Начальник, всё ещё не очень веря, отчеканивает адрес и схему проезда.
– С-час б-ду…, – звучит с той стороны трубки и дан отбой.
Сотрудники выдохнули с облегчением.
Чтобы как-то развлечь зал, на сцену выходит Ведущая, заранее назначенная для проведения творческого вечера. Когда-то они учились вместе с Маэстро и это даёт ей право рассказывать про них всяческие детские шалости, которым предавались однокашники в непорочные ещё времена. В результате всё звучит очень мило и правдоподобно – прекрасный язык рассказчицы, умение придать историям пикантность, образность и краски, живой слог и внешнее её (рассказчицы) обаяние увлекают зрителей и готовят её (публику) к грядущей встрече.
И, наконец… приходит гость! Он заходит в зал не очень уверенно, хотя дело не в излишней стеснительности, которая Маэстро не пристала – неуверенность выражается всё больше в походке и ориентации в пространстве. Маэстро, поддерживаемый сотрудниками под локоток, заботливо направлен к приготовленному для него месту на сцене. Конфуза, впрочем, не случилось – весь триумфальный путь Маэстро от двери до места публика сопровождает вставанием и всё заглушающими несмолкающими аплодисментами.
Опустив свои чресла в кресла, гость как-то сразу обмяк и разомлел. И, когда «ведущая на разогреве», на правах принимающей стороны, начинает приветствовать его, перечисляя все регалии и государственные поощрения, он вообще, кажется, отключается.

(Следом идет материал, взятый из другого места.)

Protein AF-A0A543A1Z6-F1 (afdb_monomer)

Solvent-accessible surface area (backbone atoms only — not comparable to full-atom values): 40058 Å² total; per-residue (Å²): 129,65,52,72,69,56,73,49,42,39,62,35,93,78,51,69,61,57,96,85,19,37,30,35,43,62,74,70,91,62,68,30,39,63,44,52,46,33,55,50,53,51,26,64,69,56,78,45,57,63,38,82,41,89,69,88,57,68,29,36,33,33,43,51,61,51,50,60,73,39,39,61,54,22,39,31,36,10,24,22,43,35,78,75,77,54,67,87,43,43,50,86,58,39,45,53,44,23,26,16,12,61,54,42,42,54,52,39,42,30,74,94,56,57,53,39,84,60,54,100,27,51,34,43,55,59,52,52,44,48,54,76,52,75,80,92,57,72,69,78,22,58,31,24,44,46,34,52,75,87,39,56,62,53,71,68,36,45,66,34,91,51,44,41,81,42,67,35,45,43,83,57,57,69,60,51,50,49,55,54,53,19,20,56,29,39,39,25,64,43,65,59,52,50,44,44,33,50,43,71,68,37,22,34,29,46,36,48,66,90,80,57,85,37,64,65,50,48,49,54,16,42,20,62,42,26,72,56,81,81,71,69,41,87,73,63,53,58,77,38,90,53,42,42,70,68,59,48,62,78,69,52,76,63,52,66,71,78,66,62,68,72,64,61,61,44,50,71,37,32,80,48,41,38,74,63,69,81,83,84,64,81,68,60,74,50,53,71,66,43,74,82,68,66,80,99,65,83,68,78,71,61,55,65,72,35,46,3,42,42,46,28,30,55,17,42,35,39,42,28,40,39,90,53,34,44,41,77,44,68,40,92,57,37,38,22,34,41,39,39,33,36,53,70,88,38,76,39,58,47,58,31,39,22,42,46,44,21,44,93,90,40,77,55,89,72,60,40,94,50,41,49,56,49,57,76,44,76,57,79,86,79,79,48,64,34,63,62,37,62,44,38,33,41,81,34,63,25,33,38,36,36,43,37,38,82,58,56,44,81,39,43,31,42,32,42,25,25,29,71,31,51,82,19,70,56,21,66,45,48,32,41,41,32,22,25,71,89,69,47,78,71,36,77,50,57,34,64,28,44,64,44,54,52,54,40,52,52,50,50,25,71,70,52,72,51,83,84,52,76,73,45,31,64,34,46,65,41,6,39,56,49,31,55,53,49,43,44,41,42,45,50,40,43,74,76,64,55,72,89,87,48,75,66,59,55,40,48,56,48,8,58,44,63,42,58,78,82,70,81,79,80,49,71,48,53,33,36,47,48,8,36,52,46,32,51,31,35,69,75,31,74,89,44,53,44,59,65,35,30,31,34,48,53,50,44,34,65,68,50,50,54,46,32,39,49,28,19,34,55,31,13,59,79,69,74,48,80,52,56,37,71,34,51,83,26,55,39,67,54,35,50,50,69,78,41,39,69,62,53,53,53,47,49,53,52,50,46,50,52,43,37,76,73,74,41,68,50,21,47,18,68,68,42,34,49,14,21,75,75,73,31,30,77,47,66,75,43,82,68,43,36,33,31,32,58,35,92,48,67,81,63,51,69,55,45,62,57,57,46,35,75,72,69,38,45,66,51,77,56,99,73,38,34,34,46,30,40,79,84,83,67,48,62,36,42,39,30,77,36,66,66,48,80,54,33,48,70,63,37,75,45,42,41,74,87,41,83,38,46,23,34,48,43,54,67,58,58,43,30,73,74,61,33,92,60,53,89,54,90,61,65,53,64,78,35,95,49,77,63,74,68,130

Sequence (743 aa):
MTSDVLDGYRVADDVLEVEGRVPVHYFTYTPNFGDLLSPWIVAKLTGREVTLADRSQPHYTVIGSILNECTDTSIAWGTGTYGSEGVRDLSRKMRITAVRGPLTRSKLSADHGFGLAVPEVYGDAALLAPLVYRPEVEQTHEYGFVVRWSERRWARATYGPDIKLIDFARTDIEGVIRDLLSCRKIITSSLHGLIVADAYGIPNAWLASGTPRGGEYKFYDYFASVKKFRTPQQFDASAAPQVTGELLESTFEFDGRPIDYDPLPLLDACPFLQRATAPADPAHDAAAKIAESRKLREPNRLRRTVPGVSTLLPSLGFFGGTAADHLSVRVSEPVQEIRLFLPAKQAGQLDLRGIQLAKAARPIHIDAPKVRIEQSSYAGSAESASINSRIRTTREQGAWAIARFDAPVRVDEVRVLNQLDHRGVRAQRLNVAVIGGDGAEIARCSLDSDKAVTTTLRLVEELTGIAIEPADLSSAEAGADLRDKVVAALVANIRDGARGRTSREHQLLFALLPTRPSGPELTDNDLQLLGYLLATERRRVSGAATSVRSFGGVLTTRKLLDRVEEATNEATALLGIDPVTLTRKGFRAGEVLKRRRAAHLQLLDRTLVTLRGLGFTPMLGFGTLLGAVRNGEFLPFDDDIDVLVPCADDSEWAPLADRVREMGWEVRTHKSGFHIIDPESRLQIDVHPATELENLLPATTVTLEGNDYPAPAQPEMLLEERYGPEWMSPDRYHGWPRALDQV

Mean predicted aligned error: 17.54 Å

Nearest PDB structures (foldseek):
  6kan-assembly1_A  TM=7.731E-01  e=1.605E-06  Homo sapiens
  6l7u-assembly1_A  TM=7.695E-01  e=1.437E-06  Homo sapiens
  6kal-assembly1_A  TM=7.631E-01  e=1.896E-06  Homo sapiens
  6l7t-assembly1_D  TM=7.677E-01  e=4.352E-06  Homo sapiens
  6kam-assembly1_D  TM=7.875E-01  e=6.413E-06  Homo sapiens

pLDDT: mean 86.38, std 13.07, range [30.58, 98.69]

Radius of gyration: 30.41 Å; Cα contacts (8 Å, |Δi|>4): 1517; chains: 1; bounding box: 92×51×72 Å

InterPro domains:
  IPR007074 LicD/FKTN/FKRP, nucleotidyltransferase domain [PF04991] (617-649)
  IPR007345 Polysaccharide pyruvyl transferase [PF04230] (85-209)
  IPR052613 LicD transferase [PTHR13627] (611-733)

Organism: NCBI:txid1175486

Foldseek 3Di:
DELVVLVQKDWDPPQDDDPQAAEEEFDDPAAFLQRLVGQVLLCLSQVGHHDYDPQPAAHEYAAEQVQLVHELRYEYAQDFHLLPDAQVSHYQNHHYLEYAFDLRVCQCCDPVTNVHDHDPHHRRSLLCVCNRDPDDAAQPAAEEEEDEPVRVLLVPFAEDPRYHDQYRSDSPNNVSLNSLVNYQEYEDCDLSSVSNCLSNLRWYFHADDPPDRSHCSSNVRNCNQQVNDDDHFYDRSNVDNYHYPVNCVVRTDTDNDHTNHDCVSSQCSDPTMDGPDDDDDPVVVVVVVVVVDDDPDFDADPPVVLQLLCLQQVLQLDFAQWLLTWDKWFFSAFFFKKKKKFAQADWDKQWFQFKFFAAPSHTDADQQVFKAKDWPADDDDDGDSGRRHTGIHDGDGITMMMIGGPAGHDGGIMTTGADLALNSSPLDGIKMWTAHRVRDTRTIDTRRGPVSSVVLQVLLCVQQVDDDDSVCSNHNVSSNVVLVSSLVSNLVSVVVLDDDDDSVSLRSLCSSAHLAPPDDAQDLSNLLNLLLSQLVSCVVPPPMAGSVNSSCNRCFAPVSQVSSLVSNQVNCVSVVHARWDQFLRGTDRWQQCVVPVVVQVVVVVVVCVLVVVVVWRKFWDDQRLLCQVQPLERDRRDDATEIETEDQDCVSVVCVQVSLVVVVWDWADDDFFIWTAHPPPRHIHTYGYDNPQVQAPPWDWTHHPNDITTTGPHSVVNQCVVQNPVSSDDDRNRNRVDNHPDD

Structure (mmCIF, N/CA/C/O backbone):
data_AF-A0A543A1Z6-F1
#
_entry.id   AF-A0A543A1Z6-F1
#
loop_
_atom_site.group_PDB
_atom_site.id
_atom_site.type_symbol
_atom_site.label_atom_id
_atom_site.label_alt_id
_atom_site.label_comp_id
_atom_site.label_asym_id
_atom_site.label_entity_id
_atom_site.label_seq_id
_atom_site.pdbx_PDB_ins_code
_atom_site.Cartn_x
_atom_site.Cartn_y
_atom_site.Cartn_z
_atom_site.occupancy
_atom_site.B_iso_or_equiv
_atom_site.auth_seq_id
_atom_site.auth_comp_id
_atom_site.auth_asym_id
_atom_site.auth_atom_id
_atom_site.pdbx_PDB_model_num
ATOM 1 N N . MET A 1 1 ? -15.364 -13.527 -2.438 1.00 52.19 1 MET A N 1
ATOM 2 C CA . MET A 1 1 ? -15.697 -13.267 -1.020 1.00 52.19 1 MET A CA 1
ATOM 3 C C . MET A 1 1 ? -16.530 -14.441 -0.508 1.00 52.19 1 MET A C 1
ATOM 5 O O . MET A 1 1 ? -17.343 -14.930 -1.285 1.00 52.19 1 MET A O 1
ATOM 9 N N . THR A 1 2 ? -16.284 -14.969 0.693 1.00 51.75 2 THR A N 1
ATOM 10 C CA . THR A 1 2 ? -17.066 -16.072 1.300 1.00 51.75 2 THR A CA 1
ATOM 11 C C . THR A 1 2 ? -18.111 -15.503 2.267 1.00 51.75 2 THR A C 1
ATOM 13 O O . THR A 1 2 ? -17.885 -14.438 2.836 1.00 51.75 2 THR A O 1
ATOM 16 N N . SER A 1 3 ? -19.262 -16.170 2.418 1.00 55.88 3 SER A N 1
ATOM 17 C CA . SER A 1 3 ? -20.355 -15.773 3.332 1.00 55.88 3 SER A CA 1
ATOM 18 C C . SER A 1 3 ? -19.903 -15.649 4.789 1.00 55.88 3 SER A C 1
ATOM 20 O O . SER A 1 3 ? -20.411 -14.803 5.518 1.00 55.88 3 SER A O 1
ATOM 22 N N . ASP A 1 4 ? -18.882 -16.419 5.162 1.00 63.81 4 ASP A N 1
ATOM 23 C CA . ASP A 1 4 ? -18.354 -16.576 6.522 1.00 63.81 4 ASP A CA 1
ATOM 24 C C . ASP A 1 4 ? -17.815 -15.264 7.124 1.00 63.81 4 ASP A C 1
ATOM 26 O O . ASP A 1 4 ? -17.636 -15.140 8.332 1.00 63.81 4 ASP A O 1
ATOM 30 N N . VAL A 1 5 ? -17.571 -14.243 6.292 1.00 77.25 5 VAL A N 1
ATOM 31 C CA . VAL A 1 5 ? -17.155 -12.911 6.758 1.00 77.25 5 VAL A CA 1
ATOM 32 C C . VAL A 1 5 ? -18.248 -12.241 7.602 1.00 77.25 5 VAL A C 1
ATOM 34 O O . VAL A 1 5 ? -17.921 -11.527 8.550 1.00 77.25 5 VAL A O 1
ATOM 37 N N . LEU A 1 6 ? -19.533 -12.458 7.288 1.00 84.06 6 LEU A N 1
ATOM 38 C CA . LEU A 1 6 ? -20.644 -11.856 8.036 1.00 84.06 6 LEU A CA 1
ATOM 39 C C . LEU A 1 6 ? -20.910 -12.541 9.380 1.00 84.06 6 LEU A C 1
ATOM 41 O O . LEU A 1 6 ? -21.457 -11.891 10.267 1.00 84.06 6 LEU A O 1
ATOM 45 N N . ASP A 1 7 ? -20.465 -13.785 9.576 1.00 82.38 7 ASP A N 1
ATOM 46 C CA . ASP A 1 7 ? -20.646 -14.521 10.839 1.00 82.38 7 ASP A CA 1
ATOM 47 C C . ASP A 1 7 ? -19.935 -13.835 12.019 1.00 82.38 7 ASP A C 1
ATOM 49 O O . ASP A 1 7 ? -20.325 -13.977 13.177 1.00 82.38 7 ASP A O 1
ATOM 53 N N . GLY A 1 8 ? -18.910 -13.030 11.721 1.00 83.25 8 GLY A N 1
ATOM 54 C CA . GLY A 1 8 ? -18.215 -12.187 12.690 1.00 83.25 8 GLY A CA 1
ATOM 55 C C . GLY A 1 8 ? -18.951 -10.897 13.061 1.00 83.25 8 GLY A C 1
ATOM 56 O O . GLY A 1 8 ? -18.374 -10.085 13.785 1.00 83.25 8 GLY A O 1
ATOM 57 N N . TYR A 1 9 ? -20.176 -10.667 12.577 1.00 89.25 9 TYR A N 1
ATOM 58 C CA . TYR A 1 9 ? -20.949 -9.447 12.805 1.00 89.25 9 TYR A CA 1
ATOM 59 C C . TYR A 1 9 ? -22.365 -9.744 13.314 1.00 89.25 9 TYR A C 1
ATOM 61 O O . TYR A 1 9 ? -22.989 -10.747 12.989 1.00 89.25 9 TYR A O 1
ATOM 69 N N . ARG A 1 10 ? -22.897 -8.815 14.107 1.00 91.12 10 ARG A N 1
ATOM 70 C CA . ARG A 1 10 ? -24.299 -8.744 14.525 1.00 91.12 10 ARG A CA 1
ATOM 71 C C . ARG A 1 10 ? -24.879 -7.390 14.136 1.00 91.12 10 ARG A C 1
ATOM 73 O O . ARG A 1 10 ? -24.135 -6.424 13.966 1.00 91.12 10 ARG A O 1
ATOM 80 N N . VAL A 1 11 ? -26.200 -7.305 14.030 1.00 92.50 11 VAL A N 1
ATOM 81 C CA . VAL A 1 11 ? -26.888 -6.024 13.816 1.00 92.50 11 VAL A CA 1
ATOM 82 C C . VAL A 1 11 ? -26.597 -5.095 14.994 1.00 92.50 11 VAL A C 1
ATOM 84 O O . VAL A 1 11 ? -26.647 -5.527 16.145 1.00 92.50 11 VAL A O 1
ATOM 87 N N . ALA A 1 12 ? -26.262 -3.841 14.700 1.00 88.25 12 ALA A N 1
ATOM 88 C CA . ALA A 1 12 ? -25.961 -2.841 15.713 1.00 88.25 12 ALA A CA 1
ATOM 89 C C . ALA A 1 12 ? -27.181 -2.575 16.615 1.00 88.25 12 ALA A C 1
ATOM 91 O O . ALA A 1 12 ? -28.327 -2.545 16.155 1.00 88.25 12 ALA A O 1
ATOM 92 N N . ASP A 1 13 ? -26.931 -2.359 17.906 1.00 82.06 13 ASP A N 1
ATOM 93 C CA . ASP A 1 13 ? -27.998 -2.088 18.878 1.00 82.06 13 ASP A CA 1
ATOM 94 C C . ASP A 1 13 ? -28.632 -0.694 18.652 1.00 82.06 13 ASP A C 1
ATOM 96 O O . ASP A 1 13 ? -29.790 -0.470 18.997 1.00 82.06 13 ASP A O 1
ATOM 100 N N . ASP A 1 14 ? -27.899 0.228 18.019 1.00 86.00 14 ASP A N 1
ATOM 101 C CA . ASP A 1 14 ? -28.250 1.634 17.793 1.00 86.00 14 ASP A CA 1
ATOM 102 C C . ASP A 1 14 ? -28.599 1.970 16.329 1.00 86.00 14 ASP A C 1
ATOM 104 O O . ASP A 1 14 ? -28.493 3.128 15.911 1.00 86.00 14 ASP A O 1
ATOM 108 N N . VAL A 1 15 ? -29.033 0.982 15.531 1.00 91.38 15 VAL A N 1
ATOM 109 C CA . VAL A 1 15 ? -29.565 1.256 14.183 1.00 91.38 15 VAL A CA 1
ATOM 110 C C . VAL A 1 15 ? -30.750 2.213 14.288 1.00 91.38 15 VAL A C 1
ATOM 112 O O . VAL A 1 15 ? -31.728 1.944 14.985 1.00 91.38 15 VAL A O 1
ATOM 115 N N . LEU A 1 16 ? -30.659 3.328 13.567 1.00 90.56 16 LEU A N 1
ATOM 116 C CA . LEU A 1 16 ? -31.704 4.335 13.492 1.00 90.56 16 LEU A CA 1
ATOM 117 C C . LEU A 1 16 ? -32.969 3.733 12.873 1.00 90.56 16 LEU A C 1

– … но расскажите всё же, Маэстро, как случилось так, что Вы – серьёзный академический музыкант, не оставляете своим вниманием не только другие, неклассические жанры музыки, но и другие музыкальные инструменты?..
Вопрос упирается в молчание. То ли преамбула слишком длинна и витиевата, то ли просто свет рампы и тёплая встреча совместно с Дионисом1 сделали, наконец, своё дело, то ли всё это в совокупности – но Маэстро, растекшись по креслу, на вопрос не реагирует.
Зависает пауза. Звенящая тишина нарушается лишь назойливым жужжанием мухи, отогревшейся на софитах под лучами прожекторов.
Чтобы не обнаружить назревающий провал Ведущая собирается с мыслями и перефразирует вопрос:
– Вот, Маэстро, весь мир знает Вас, как гениального исполнителя на треугольнике! А есть ли разница в музыкальных инструментах для Вас, или какие-то предпочтения?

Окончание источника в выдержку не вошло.